Reputation: 2508
I am working with dataset Titanic. I want to separate numerical columns from category columns. I try to do this whit this lines of codes:
from pandas.api.types import is_string_dtype
from pandas.api.types import is_numeric_dtype
print("Numeric columns")
for column in dataset.columns:
if is_numeric_dtype(dataset[column]):
print(column)
print("----------------------------------")
print("Category columns")
for column in dataset.columns:
if is_string_dtype(dataset[column]):
print(column)
Output:
Numeric
columns
Unnamed: 0
credit_amount
installment_commitment
residence_since
age
existing_credits
num_dependents
accepted
----------------------------------
Category
columns
checking_status
duration
credit_history
purpose
savings_status
employment
personal_status
other_parties
property_magnitude
other_payment_plans
housing
job
own_telephone
foreign_worker
change_purpose
change_duration
So now I see clearly what is numerical category. Now I want to drop all numerical columns with names columns stored into columns_names
dataset_numerical = dataset.select_dtypes(include=['int64'])
columns_names = dataset_numerical.tolist()
dataset = dataset.drop([columns_names], axis=1)
This is stored into columns_names
['Unnamed: 0',
'credit_amount',
'installment_commitment',
'residence_since',
'age',
'existing_credits',
'num_dependents',
'accepted']
So obviously I made mistake with last line of code so can can anybody help me how to solve this ?

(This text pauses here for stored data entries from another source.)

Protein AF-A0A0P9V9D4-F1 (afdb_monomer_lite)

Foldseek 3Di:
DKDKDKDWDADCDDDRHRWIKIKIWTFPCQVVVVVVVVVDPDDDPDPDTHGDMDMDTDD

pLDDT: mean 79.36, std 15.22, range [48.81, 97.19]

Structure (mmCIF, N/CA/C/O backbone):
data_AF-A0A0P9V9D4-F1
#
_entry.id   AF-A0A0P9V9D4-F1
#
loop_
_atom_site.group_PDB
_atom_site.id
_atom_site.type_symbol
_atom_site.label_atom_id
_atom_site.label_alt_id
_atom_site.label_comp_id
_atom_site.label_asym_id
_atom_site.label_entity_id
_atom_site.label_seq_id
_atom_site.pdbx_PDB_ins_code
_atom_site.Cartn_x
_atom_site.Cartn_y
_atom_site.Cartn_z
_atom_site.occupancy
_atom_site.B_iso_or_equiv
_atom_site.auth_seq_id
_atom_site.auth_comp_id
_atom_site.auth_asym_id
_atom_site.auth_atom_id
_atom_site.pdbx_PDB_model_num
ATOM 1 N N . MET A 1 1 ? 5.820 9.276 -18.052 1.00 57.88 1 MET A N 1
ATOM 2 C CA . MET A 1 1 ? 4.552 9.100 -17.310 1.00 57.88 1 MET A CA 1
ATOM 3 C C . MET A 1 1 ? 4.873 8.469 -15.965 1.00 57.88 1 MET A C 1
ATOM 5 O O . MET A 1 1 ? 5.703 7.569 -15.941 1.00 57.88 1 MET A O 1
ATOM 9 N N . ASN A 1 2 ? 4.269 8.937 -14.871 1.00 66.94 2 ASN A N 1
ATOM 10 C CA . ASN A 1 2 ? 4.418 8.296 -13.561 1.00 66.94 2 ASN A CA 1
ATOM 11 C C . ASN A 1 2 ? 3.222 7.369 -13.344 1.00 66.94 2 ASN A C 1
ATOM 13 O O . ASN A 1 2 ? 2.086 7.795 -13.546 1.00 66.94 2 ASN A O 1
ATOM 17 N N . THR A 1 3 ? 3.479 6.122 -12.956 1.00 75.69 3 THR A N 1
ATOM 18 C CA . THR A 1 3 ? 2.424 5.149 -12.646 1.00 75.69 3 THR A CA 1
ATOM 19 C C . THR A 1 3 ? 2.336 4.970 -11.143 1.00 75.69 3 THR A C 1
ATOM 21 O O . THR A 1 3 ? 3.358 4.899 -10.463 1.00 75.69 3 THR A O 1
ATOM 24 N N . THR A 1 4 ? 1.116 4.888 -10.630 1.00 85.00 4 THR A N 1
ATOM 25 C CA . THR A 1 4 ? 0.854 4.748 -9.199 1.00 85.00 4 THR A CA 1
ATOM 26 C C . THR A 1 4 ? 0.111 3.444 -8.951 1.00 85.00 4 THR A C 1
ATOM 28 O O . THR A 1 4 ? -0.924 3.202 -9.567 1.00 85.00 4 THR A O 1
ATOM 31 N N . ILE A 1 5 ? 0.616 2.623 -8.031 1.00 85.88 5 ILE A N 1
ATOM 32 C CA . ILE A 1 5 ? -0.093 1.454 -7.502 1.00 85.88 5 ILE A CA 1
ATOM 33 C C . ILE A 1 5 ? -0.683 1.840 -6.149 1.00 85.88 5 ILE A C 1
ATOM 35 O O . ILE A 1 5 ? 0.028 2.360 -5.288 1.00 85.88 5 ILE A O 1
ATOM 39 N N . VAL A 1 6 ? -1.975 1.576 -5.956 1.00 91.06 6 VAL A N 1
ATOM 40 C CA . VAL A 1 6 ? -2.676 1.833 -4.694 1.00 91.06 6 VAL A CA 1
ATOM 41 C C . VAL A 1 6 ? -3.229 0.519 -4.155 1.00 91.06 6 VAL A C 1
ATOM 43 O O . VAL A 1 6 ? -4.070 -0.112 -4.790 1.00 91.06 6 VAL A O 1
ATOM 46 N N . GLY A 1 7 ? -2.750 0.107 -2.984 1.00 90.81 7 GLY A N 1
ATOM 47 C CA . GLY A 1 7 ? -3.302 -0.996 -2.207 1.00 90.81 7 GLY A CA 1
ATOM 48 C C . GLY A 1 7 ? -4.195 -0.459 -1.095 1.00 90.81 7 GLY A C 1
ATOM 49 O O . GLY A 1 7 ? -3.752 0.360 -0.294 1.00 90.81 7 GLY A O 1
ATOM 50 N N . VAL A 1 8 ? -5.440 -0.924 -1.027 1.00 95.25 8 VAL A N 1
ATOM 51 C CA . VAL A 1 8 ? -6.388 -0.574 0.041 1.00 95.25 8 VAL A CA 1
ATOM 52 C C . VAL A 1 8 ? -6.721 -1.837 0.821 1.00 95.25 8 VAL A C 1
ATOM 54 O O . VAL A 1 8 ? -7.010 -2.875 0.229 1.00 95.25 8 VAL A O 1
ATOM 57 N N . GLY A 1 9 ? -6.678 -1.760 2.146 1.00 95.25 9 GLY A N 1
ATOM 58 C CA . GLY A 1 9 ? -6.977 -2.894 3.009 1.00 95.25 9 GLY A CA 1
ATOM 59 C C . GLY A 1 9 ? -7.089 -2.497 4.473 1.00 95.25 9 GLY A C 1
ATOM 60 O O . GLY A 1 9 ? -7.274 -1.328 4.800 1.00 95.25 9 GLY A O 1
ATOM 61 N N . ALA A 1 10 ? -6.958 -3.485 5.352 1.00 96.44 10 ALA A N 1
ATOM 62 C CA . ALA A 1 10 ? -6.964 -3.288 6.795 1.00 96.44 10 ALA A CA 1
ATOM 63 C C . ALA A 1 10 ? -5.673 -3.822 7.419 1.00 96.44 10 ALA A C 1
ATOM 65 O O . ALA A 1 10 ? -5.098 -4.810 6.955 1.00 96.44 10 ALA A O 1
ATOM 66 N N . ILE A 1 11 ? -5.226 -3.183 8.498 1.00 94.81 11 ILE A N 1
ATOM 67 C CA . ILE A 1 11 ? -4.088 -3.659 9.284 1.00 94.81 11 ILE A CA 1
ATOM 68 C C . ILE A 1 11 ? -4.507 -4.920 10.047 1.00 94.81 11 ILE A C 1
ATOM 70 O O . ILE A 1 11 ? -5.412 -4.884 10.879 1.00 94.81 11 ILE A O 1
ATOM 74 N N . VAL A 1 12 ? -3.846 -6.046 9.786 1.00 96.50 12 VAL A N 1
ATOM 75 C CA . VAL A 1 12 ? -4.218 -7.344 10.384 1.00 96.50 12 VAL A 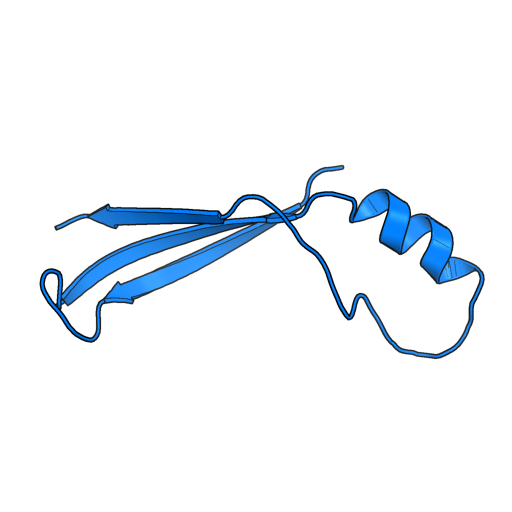CA 1
ATOM 76 C C . VAL A 1 12 ? -3.568 -7.605 11.744 1.00 96.50 12 VAL A C 1
ATOM 78 O O . VAL A 1 12 ? -4.066 -8.433 12.511 1.00 96.50 12 VAL A O 1
ATOM 81 N N . ASP A 1 13 ? -2.490 -6.888 12.070 1.00 95.44 13 ASP A N 1
ATOM 82 C CA . ASP A 1 13 ? -1.750 -7.073 13.318 1.00 95.44 13 ASP A CA 1
ATOM 83 C C . ASP A 1 13 ? -1.033 -5.797 13.804 1.00 95.44 13 ASP A C 1
ATOM 85 O O . ASP A 1 13 ? -0.791 -4.864 13.037 1.00 95.44 13 ASP A O 1
ATOM 89 N N . GLY A 1 14 ? -0.689 -5.753 15.094 1.00 93.94 14 GLY A N 1
ATOM 90 C CA . GLY A 1 14 ? 0.010 -4.639 15.740 1.00 93.94 14 GLY A CA 1
ATOM 91 C C . GLY A 1 14 ? -0.901 -3.534 16.296 1.00 93.94 14 GLY A C 1
ATOM 92 O O . GLY A 1 14 ? -2.080 -3.738 16.576 1.00 93.94 14 GLY A O 1
ATOM 93 N N . ARG A 1 15 ? -0.327 -2.338 16.499 1.00 93.50 15 ARG A N 1
ATOM 94 C CA . ARG A 1 15 ? -0.966 -1.223 17.236 1.00 93.50 15 ARG A CA 1
ATOM 95 C C . ARG A 1 15 ? -2.211 -0.636 16.568 1.00 93.50 15 ARG A C 1
ATOM 97 O O . ARG A 1 15 ? -3.056 -0.093 17.267 1.00 93.50 15 ARG A O 1
ATOM 104 N N . TYR A 1 16 ? -2.316 -0.748 15.248 1.00 95.00 16 TYR A N 1
ATOM 105 C CA . TYR A 1 16 ? -3.439 -0.221 14.468 1.00 95.00 16 TYR A CA 1
ATOM 106 C C . TYR A 1 16 ? -4.326 -1.337 13.909 1.00 95.00 16 TYR A C 1
ATOM 108 O O . TYR A 1 16 ? -4.979 -1.147 12.890 1.00 95.00 16 TYR A O 1
ATOM 116 N N . LYS A 1 17 ? -4.322 -2.522 14.532 1.00 96.25 17 LYS A N 1
ATOM 117 C CA . LYS A 1 17 ? -5.108 -3.671 14.074 1.00 96.25 17 LYS A CA 1
ATOM 118 C C . LYS A 1 17 ? -6.583 -3.300 13.881 1.00 96.25 17 LYS A C 1
ATOM 120 O O . LYS A 1 17 ? -7.210 -2.748 14.778 1.00 96.25 17 LYS A O 1
ATOM 125 N N . GLY A 1 18 ? -7.123 -3.643 12.715 1.00 95.12 18 GLY A N 1
ATOM 126 C CA . GLY A 1 18 ? -8.488 -3.335 12.294 1.00 95.12 18 GLY A CA 1
ATOM 127 C C . GLY A 1 18 ? -8.659 -1.975 11.609 1.00 95.12 18 GLY A C 1
ATOM 128 O O . GLY A 1 18 ? -9.683 -1.778 10.964 1.00 95.12 18 GLY A O 1
ATOM 129 N N . ALA A 1 19 ? -7.675 -1.071 11.689 1.00 96.69 19 ALA A N 1
ATOM 130 C CA . ALA A 1 19 ? -7.740 0.226 11.018 1.00 96.69 19 ALA A CA 1
ATOM 131 C C . ALA A 1 19 ? -7.623 0.077 9.496 1.00 96.69 19 ALA A C 1
ATOM 133 O O . ALA A 1 19 ? -6.902 -0.798 8.994 1.00 96.69 19 ALA A O 1
ATOM 134 N N . ASN A 1 20 ? -8.281 0.979 8.767 1.00 97.19 20 ASN A N 1
ATOM 135 C CA . ASN A 1 20 ? -8.148 1.057 7.319 1.00 97.19 20 ASN A CA 1
ATOM 136 C C . ASN A 1 20 ? -6.755 1.573 6.951 1.00 97.19 20 ASN A C 1
ATOM 138 O O . ASN A 1 20 ? -6.228 2.505 7.562 1.00 97.19 20 ASN A O 1
ATOM 142 N N . ALA A 1 21 ? -6.166 0.977 5.923 1.00 95.75 21 ALA A N 1
ATOM 143 C CA . ALA A 1 21 ? -4.845 1.309 5.431 1.00 95.75 21 ALA A CA 1
ATOM 144 C C . ALA A 1 21 ? -4.873 1.495 3.916 1.00 95.75 21 ALA A C 1
ATOM 146 O O . ALA A 1 21 ? -5.390 0.657 3.177 1.00 95.75 21 ALA A O 1
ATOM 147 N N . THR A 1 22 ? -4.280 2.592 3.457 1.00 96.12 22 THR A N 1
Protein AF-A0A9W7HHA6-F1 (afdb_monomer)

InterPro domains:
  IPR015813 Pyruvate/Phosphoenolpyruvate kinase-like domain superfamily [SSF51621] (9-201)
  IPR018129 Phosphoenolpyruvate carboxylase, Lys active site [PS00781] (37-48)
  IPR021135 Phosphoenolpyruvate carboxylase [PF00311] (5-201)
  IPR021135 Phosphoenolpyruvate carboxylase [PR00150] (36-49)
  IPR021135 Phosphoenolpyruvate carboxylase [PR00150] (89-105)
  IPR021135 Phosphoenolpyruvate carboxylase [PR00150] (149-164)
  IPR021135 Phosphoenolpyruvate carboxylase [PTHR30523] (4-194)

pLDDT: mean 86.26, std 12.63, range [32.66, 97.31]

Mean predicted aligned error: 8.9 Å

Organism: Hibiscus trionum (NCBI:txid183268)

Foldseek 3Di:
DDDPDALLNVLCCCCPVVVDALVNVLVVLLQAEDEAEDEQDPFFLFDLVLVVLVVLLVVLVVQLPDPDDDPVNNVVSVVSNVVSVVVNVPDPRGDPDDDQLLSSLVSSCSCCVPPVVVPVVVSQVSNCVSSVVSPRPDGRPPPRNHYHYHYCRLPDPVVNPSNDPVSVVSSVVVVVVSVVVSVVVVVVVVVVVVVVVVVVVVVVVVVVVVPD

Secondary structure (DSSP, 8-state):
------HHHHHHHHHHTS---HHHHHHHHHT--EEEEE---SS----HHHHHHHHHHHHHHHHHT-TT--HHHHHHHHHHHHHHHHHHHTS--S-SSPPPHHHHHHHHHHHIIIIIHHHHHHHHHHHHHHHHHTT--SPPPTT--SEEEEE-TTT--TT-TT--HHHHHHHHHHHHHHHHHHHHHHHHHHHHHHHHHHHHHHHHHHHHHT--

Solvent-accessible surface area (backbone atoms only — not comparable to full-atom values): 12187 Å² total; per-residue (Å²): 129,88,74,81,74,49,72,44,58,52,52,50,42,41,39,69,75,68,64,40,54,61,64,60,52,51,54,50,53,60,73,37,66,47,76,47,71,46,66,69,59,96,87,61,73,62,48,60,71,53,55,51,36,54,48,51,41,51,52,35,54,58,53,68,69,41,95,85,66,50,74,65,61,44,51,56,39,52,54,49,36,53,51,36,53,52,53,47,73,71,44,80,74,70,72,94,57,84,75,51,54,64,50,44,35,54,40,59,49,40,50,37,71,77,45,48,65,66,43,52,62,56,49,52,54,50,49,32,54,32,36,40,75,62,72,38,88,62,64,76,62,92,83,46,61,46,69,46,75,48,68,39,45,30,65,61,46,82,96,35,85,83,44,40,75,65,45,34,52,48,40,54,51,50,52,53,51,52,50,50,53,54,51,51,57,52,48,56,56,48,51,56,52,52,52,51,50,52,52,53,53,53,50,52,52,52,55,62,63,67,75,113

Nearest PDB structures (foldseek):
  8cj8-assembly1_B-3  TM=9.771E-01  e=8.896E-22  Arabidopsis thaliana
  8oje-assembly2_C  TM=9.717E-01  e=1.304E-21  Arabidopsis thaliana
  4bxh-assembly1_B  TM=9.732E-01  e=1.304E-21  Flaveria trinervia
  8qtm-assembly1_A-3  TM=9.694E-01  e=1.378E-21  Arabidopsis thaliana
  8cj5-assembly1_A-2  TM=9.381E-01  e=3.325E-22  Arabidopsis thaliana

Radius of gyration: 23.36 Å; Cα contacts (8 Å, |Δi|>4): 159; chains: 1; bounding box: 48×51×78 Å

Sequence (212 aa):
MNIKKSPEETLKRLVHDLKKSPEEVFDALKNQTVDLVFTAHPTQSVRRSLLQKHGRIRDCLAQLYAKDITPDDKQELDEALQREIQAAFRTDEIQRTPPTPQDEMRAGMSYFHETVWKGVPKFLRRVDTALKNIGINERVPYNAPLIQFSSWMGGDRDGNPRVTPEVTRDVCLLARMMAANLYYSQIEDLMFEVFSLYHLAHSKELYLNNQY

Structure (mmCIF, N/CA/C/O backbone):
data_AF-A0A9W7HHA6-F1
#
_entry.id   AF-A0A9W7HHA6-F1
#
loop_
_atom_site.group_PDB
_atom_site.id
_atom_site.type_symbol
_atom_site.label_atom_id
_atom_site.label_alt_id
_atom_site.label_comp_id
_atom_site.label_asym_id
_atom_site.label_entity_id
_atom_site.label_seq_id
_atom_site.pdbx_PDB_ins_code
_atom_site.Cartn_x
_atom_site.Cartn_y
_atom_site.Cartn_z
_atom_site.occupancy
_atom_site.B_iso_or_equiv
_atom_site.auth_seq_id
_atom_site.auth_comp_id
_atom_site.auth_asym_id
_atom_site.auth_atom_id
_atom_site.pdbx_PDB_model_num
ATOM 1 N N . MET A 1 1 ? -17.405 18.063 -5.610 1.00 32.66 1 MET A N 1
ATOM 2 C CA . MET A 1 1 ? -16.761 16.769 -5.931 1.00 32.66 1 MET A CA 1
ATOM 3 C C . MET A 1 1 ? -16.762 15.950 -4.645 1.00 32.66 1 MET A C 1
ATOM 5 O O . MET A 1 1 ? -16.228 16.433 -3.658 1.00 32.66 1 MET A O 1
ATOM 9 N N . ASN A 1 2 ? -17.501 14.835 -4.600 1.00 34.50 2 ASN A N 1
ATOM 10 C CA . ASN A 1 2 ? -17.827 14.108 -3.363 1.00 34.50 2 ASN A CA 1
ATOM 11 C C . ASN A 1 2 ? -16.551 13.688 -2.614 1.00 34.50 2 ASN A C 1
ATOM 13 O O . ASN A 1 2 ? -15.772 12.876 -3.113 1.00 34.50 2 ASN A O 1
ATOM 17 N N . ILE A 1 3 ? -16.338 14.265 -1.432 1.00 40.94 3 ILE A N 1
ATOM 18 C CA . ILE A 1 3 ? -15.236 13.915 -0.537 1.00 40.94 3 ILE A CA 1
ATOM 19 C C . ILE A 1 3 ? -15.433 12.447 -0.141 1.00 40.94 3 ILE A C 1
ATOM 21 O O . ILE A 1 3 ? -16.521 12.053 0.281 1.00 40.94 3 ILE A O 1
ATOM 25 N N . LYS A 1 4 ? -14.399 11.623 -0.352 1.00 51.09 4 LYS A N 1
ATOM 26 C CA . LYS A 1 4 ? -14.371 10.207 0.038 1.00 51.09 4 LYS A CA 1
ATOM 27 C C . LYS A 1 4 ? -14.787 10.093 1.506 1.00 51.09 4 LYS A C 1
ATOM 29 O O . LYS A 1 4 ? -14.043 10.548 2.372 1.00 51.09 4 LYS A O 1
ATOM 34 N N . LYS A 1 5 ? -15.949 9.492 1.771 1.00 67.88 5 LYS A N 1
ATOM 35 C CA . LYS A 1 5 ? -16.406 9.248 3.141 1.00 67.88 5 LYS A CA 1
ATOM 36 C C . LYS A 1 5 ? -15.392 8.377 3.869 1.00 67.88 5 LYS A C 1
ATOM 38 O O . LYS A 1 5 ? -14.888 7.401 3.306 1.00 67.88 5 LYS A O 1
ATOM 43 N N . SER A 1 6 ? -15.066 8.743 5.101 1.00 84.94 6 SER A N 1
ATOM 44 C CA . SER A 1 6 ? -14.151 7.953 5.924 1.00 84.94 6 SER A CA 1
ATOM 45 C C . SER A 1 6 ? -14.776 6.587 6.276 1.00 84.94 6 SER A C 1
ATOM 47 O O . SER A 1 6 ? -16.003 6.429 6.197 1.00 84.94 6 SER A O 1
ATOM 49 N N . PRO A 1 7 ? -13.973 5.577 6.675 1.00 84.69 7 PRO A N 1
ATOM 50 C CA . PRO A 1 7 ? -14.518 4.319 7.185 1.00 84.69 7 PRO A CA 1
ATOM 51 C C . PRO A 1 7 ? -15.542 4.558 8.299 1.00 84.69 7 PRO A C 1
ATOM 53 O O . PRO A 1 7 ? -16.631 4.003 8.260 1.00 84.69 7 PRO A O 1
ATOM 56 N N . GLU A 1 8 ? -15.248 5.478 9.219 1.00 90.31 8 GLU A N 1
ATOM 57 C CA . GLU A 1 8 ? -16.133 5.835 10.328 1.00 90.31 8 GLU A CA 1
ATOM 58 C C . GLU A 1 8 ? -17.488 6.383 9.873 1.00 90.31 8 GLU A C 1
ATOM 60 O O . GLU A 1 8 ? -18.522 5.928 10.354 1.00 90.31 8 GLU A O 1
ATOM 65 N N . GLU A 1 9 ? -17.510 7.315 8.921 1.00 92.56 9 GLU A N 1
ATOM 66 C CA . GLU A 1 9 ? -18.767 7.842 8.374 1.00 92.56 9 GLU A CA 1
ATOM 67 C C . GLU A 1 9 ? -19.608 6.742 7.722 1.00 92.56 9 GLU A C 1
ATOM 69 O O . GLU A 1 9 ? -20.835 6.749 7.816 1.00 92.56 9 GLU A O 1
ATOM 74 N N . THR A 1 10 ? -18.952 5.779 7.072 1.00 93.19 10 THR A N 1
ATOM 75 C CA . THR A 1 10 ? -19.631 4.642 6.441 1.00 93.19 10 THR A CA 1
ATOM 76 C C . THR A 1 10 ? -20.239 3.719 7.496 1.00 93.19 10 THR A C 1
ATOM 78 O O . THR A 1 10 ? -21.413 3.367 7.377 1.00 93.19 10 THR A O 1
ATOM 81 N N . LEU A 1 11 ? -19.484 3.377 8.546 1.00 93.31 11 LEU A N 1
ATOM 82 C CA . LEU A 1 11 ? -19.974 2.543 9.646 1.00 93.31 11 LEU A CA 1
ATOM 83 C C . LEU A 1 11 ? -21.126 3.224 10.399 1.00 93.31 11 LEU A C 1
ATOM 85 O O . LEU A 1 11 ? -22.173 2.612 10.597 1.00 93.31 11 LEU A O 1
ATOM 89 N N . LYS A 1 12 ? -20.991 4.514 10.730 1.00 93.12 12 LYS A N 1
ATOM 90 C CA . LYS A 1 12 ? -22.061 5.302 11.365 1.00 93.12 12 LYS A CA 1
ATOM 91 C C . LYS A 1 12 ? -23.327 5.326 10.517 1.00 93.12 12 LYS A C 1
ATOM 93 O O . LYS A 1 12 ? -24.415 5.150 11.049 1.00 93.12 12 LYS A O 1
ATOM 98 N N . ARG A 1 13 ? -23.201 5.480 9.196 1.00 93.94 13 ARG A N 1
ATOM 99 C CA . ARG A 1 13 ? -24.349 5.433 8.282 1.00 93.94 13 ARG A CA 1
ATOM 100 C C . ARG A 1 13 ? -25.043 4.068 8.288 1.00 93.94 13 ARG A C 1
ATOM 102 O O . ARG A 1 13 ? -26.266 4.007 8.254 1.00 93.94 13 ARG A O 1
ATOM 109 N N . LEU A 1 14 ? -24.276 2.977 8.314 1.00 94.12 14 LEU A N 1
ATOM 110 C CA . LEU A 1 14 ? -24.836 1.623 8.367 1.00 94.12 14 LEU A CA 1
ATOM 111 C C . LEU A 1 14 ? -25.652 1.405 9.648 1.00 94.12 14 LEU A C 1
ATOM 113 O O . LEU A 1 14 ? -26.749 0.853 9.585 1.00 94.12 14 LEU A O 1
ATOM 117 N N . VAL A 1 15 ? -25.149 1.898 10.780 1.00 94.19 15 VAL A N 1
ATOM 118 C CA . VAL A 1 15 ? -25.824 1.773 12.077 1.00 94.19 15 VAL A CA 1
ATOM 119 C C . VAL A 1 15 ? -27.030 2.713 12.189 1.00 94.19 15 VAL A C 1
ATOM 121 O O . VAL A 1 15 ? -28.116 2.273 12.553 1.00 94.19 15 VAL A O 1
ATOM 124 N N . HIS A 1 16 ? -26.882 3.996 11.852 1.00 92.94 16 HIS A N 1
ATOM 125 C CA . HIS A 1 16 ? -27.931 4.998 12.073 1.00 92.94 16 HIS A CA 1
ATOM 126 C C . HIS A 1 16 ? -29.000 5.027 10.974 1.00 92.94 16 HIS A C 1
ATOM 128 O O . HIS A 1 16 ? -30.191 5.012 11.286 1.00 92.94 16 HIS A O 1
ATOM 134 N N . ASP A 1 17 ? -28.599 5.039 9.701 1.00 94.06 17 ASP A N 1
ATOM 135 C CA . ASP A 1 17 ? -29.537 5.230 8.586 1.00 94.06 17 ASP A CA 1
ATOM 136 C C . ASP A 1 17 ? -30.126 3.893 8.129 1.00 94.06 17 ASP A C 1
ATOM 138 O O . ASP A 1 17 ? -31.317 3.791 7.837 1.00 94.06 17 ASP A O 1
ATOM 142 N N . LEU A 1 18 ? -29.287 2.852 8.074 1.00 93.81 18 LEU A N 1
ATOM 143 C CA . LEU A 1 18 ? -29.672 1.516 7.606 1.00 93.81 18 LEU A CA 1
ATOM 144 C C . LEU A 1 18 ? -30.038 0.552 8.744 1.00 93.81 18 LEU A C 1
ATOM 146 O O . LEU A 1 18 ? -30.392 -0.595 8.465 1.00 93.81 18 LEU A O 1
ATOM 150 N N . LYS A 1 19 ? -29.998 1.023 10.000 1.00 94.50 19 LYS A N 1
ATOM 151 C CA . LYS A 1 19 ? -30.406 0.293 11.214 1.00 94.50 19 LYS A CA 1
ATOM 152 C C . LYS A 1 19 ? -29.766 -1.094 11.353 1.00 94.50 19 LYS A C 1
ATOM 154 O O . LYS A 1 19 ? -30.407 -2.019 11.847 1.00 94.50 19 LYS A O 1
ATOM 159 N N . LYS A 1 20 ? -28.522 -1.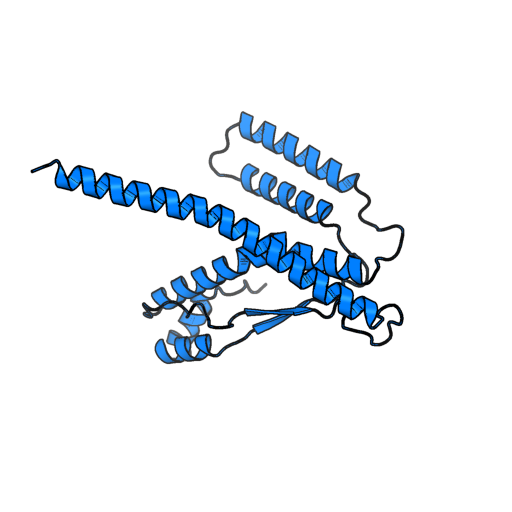247 10.893 1.00 95.75 20 LYS A N 1
ATOM 160 C CA . LYS A 1 20 ? -27.737 -2.469 11.095 1.00 95.75 20 LYS A CA 1
ATOM 161 C C . LYS A 1 20 ? -27.158 -2.502 12.498 1.00 95.75 20 LYS A C 1
ATOM 163 O O . LYS A 1 20 ? -26.746 -1.461 13.014 1.00 95.75 20 LYS A O 1
ATOM 168 N N . SER A 1 21 ? -27.126 -3.682 13.108 1.00 95.94 21 SER A N 1
ATOM 169 C CA . SER A 1 21 ? -26.467 -3.824 14.404 1.00 95.94 21 SER A CA 1
ATOM 170 C C . SER A 1 21 ? -24.946 -3.675 14.226 1.00 95.94 21 SER A C 1
ATOM 172 O O . SER A 1 21 ? -24.408 -4.049 13.175 1.00 95.94 21 SER A O 1
ATOM 174 N N . PRO A 1 22 ? -24.221 -3.119 15.211 1.00 94.62 22 PRO A N 1
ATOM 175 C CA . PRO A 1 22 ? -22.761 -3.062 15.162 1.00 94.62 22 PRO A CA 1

I also try with this lines of codes but again nothing
to_drop = columns_names
to_drop_stripped = [x.strip() for x in to_drop.split(',')]
dataset.drop(columns=to_drop_stripped)
At the end I expect to drop all columns which names are stored into columns_names .
Upvotes: 2
Views: 61
Reputation: 13831
Some minor tweaks are needed on your 2 chunks of codes. It's hard to be sure that this will work for you as I can't replicate exactly your dataset, but I think the below codes will work now.
# Code block 1
dataset_numerical = dataset.select_dtypes(include = ['int64'])
columns_names = dataset_numerical.columns.tolist() # added the .columns
dataset= dataset.drop(columns_names, axis=1) # removed the [] brackets
# Code block 2
to_drop = columns_names
to_drop_stripped = [x.strip() for x in to_drop] # removed .split() at the end
dataset.drop(columns=to_drop_stripped)
Upvotes: 2
Reputation: 42
#Check the dtypes with
dataset.dtypes
#For a list of the columns with strings
print(dataset.select_dtypes(include=object).columns.values)
#Replace object with the dtype you are interested, without " "
Upvotes: 1